BRIEF -
Your answer should consist only of the lines below from the one with "ATOM 102 N N" through the one with "ATOM 108 C C .", copied exactly.

===== DATA TO USE

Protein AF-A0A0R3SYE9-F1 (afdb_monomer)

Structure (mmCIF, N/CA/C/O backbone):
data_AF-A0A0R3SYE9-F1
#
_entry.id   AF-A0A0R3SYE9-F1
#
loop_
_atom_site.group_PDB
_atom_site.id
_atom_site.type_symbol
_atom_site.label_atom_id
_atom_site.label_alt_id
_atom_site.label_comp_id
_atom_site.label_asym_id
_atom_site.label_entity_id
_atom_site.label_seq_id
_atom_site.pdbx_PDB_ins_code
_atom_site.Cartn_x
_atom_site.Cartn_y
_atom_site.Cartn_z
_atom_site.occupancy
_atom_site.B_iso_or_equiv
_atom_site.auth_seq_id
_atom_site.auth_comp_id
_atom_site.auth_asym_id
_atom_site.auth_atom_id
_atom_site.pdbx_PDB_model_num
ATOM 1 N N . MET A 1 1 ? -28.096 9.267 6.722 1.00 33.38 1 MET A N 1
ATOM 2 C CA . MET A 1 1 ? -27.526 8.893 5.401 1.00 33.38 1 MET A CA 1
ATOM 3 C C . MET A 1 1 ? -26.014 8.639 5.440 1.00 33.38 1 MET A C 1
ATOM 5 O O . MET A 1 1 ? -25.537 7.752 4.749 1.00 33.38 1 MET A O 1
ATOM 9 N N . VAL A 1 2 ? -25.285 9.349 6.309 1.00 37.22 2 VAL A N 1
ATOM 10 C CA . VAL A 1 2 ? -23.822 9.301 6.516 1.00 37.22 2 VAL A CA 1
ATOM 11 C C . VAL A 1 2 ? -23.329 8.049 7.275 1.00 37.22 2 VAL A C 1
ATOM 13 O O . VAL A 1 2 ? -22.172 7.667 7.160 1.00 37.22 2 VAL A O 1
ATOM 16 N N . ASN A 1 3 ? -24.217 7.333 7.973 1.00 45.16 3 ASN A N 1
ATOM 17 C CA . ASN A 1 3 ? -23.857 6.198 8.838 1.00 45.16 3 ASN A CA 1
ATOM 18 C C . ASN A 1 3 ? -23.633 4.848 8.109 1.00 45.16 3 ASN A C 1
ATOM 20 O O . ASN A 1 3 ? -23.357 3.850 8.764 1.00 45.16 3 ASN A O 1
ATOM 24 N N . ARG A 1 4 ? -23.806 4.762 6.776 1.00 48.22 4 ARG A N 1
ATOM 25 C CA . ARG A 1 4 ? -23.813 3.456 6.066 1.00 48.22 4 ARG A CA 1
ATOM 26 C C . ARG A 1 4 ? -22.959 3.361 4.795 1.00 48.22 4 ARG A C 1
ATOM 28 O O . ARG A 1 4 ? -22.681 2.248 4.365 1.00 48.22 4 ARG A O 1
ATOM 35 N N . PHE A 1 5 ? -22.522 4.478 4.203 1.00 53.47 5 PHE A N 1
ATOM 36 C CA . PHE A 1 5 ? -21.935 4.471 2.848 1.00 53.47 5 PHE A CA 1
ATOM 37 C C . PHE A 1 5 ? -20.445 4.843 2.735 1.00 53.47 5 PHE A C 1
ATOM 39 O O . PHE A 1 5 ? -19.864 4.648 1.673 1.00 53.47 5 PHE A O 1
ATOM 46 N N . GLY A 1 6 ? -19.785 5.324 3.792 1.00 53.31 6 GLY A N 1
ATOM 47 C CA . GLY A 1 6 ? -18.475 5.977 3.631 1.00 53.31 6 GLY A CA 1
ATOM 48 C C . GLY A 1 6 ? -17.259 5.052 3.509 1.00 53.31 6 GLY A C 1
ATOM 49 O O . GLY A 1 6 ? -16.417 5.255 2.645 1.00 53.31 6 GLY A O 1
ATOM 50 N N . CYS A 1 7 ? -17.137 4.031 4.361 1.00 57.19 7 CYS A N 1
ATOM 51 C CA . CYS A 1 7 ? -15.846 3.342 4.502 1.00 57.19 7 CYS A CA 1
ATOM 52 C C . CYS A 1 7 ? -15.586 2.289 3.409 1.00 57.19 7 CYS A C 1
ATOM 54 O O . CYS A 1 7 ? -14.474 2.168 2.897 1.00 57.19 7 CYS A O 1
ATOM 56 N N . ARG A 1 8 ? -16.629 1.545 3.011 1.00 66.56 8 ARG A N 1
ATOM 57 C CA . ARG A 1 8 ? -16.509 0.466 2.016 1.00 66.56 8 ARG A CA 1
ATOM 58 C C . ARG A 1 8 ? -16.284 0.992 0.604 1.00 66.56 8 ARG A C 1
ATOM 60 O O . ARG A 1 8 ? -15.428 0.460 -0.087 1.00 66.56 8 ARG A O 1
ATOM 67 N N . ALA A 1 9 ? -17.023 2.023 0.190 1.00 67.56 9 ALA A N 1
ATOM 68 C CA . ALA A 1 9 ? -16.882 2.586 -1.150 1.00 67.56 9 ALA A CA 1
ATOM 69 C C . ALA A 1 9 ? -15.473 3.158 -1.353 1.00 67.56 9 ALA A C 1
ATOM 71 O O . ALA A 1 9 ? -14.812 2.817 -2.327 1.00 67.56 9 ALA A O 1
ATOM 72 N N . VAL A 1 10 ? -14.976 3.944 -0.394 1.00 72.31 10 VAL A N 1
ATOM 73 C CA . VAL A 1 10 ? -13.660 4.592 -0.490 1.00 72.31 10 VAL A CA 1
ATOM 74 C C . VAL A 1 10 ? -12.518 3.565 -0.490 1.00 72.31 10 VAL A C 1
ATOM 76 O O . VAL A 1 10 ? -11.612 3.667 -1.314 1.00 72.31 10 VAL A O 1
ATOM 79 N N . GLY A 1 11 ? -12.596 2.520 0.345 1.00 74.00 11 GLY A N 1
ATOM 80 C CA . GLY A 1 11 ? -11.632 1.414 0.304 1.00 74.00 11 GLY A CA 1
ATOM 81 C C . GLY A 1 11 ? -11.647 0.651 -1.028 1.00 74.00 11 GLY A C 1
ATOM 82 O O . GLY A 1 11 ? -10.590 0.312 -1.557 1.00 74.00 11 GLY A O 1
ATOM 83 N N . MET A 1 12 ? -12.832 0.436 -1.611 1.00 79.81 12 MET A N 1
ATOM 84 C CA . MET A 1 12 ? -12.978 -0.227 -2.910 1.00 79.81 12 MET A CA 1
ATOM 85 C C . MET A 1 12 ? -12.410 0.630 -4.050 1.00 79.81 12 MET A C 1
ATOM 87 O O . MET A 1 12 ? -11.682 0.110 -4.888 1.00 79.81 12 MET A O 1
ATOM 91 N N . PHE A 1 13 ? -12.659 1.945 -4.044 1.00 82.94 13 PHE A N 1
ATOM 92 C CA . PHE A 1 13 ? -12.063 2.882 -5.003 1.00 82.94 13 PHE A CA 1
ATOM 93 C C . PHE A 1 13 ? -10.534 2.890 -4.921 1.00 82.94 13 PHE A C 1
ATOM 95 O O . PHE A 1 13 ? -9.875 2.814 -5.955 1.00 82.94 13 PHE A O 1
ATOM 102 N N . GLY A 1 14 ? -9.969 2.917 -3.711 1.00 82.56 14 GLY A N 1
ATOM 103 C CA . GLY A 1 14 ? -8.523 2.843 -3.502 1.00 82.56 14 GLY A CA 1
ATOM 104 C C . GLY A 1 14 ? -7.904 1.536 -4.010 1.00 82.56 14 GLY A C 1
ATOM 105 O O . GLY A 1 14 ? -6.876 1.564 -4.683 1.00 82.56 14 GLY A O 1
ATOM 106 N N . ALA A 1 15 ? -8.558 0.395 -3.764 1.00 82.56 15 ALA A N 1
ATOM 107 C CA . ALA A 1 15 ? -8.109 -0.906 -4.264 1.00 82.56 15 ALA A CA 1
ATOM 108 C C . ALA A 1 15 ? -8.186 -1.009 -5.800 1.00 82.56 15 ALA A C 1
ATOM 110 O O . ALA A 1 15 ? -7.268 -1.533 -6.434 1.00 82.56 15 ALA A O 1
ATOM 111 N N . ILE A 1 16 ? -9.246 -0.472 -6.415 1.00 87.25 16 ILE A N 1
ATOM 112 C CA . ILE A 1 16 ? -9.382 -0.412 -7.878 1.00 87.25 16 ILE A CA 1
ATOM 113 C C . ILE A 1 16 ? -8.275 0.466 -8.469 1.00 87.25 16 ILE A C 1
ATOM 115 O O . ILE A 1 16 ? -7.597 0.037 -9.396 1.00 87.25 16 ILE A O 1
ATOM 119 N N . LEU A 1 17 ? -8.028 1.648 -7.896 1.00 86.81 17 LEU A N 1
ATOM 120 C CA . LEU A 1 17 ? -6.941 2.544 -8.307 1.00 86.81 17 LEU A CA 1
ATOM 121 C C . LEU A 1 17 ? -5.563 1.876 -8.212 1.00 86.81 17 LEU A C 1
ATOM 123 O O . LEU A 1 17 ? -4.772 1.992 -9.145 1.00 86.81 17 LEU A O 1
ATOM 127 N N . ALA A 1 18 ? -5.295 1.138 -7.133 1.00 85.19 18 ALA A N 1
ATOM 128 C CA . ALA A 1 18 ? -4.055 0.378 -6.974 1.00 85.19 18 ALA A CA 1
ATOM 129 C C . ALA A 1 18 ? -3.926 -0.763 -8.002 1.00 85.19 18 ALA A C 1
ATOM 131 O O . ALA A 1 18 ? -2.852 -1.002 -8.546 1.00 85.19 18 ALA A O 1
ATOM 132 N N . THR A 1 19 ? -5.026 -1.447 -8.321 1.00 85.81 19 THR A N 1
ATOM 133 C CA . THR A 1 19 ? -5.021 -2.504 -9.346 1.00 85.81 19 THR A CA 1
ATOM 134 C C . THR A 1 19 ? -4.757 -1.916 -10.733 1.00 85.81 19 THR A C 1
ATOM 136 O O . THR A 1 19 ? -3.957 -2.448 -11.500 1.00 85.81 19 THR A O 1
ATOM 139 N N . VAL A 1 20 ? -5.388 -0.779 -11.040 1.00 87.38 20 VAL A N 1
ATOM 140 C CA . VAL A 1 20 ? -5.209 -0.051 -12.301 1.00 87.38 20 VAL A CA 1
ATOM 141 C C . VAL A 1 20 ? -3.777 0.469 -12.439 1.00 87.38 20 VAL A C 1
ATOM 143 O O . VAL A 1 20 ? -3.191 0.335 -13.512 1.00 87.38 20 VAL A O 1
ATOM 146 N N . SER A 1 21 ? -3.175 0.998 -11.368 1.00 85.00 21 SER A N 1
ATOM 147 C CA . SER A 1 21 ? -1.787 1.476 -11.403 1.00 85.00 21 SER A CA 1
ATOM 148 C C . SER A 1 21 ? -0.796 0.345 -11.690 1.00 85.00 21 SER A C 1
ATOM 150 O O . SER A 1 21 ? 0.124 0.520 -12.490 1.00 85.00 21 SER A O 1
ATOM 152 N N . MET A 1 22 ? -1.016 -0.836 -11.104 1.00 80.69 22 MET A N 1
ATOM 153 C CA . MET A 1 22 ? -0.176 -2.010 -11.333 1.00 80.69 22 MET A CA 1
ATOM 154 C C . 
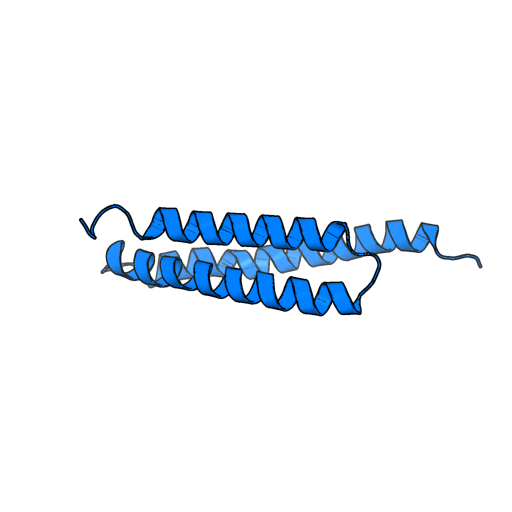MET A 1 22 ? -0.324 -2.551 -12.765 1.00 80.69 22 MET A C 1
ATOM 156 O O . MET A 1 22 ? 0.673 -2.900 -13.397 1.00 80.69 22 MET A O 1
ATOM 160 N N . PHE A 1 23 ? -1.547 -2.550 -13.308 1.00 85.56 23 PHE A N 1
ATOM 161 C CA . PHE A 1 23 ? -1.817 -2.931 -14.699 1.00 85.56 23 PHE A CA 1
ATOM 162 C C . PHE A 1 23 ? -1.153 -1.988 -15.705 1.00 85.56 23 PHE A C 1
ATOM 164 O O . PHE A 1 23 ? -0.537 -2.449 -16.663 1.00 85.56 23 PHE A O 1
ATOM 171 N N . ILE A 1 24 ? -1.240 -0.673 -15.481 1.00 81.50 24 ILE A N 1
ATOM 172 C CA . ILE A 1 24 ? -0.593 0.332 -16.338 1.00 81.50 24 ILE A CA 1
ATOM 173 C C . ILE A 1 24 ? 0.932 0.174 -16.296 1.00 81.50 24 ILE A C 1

==========
===== DATA TO USE

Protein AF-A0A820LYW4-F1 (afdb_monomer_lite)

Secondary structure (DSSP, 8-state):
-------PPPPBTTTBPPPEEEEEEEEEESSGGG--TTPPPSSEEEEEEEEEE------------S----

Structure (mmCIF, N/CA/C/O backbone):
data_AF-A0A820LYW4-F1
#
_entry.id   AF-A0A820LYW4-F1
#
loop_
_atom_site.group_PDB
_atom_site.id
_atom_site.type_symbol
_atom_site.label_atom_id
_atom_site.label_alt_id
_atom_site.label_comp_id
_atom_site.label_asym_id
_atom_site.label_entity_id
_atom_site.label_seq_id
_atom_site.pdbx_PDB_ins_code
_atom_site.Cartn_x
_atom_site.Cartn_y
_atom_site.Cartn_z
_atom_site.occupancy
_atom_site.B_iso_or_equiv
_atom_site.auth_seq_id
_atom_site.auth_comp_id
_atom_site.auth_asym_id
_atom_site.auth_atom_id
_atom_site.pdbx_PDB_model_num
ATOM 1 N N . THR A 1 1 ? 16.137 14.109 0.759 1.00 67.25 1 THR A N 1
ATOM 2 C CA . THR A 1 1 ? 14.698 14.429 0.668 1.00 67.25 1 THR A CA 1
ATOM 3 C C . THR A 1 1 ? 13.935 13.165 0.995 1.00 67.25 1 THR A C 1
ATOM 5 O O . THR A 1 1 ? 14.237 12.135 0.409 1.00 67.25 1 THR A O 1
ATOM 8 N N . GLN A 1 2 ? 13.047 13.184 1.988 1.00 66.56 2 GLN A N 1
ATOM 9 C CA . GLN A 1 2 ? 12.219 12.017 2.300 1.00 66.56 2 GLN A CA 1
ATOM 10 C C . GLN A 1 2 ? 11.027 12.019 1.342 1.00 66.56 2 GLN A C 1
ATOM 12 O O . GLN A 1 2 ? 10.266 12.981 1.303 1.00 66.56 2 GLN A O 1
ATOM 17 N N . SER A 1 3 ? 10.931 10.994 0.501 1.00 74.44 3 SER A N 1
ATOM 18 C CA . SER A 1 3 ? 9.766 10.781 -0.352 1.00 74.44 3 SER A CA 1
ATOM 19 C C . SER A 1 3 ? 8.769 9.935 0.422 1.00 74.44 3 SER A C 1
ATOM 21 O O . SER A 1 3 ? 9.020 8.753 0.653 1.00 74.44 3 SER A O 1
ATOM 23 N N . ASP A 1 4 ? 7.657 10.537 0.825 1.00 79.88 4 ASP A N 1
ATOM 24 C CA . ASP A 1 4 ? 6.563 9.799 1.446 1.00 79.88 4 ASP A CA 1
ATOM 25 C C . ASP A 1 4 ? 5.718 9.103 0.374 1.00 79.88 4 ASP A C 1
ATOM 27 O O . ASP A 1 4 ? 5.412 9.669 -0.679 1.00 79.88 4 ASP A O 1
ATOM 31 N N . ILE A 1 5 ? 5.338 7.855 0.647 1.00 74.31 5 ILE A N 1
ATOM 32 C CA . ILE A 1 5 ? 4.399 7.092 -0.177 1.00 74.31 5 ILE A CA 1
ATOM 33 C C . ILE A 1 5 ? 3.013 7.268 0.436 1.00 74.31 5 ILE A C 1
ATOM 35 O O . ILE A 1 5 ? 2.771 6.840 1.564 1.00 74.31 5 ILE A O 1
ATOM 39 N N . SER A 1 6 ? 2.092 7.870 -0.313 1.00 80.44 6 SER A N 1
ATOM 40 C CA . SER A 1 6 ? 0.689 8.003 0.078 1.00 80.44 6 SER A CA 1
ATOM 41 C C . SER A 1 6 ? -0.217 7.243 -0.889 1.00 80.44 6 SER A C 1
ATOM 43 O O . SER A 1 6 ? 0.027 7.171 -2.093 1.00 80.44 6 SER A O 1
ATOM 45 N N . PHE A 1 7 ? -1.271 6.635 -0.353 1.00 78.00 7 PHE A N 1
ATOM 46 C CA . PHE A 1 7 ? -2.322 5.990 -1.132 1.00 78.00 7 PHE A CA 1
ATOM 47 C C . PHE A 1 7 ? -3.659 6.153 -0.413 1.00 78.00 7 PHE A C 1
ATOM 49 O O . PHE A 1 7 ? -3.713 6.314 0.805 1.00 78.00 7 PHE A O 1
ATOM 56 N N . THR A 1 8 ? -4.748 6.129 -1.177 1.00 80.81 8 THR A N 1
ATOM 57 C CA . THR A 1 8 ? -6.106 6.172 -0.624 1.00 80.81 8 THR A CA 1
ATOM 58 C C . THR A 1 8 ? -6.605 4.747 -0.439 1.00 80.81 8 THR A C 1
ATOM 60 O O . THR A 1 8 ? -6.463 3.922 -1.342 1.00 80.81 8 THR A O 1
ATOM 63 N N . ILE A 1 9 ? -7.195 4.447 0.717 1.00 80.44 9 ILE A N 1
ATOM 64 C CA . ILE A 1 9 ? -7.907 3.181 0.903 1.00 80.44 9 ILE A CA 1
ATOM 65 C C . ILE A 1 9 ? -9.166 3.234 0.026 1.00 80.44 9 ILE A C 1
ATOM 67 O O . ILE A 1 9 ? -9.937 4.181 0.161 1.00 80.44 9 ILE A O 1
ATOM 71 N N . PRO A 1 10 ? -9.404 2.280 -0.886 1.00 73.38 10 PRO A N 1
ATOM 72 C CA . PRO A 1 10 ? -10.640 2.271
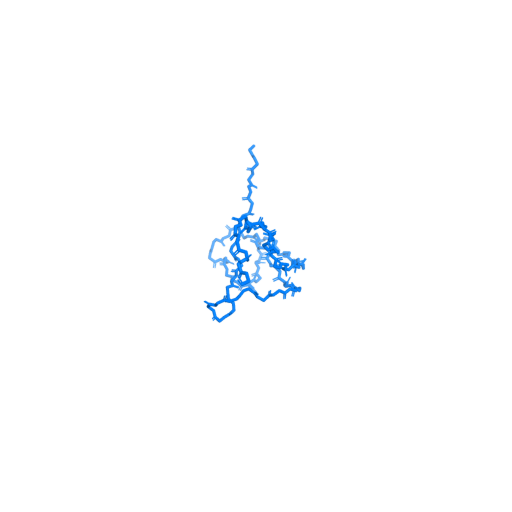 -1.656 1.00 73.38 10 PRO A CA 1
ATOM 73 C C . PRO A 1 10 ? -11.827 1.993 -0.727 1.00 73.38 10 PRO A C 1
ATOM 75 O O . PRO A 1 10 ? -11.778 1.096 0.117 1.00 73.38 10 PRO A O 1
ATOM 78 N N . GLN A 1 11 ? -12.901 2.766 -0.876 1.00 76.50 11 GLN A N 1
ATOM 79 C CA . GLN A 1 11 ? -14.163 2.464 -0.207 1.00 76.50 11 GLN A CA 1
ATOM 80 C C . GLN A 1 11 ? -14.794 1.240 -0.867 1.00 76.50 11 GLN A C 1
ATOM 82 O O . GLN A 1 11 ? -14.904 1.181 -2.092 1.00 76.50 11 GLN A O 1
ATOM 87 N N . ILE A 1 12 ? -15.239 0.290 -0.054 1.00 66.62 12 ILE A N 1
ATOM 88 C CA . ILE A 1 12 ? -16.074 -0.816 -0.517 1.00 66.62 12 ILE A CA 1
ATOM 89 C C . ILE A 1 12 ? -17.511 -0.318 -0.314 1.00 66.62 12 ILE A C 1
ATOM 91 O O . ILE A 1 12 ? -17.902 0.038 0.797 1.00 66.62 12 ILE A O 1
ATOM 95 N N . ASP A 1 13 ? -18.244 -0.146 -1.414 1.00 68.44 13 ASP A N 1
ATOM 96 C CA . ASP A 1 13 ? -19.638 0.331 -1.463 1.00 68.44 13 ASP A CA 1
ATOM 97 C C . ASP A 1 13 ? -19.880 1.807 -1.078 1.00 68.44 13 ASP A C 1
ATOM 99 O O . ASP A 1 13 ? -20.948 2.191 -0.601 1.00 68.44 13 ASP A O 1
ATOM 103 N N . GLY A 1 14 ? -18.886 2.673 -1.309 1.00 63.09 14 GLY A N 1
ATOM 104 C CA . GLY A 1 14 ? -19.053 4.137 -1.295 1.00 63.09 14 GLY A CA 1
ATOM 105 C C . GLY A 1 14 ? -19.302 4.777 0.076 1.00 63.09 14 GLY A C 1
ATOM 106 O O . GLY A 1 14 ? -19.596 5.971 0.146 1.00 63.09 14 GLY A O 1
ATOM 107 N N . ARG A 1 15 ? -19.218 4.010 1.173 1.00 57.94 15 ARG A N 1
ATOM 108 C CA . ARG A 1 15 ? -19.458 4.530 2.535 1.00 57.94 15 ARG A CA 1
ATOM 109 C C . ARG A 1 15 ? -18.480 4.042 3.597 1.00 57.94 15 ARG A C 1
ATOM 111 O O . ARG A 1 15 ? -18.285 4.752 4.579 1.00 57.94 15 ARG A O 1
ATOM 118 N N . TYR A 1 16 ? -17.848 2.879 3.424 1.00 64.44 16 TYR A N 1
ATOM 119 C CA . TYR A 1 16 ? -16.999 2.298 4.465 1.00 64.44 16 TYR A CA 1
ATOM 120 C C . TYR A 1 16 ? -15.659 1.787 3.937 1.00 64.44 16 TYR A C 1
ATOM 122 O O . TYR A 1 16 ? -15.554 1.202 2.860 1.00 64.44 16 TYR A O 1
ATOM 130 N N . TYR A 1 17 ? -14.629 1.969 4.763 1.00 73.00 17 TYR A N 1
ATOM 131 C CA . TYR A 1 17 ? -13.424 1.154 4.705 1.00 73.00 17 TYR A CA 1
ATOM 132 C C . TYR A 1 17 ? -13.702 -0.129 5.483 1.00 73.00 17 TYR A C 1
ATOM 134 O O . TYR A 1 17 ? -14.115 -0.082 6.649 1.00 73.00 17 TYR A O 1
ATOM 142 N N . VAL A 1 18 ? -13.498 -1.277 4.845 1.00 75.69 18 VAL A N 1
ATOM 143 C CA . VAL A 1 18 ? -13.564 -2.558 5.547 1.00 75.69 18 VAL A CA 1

==========

OUTPUT FOR THIS TASK -
ATOM 102 N N . GLY A 1 14 ? -9.969 2.917 -3.711 1.00 82.56 14 GLY A N 1
ATOM 103 C CA . GLY A 1 14 ? -8.523 2.843 -3.502 1.00 82.56 14 GLY A CA 1
ATOM 104 C C . GLY A 1 14 ? -7.904 1.536 -4.010 1.00 82.56 14 GLY A C 1
ATOM 105 O O . GLY A 1 14 ? -6.876 1.564 -4.683 1.00 82.56 14 GLY A O 1
ATOM 106 N N . ALA A 1 15 ? -8.558 0.395 -3.764 1.00 82.56 15 ALA A N 1
ATOM 107 C CA . ALA A 1 15 ? -8.109 -0.906 -4.264 1.00 82.56 15 ALA A CA 1
ATOM 108 C C . ALA A 1 15 ? -8.186 -1.009 -5.800 1.00 82.56 15 ALA A C 1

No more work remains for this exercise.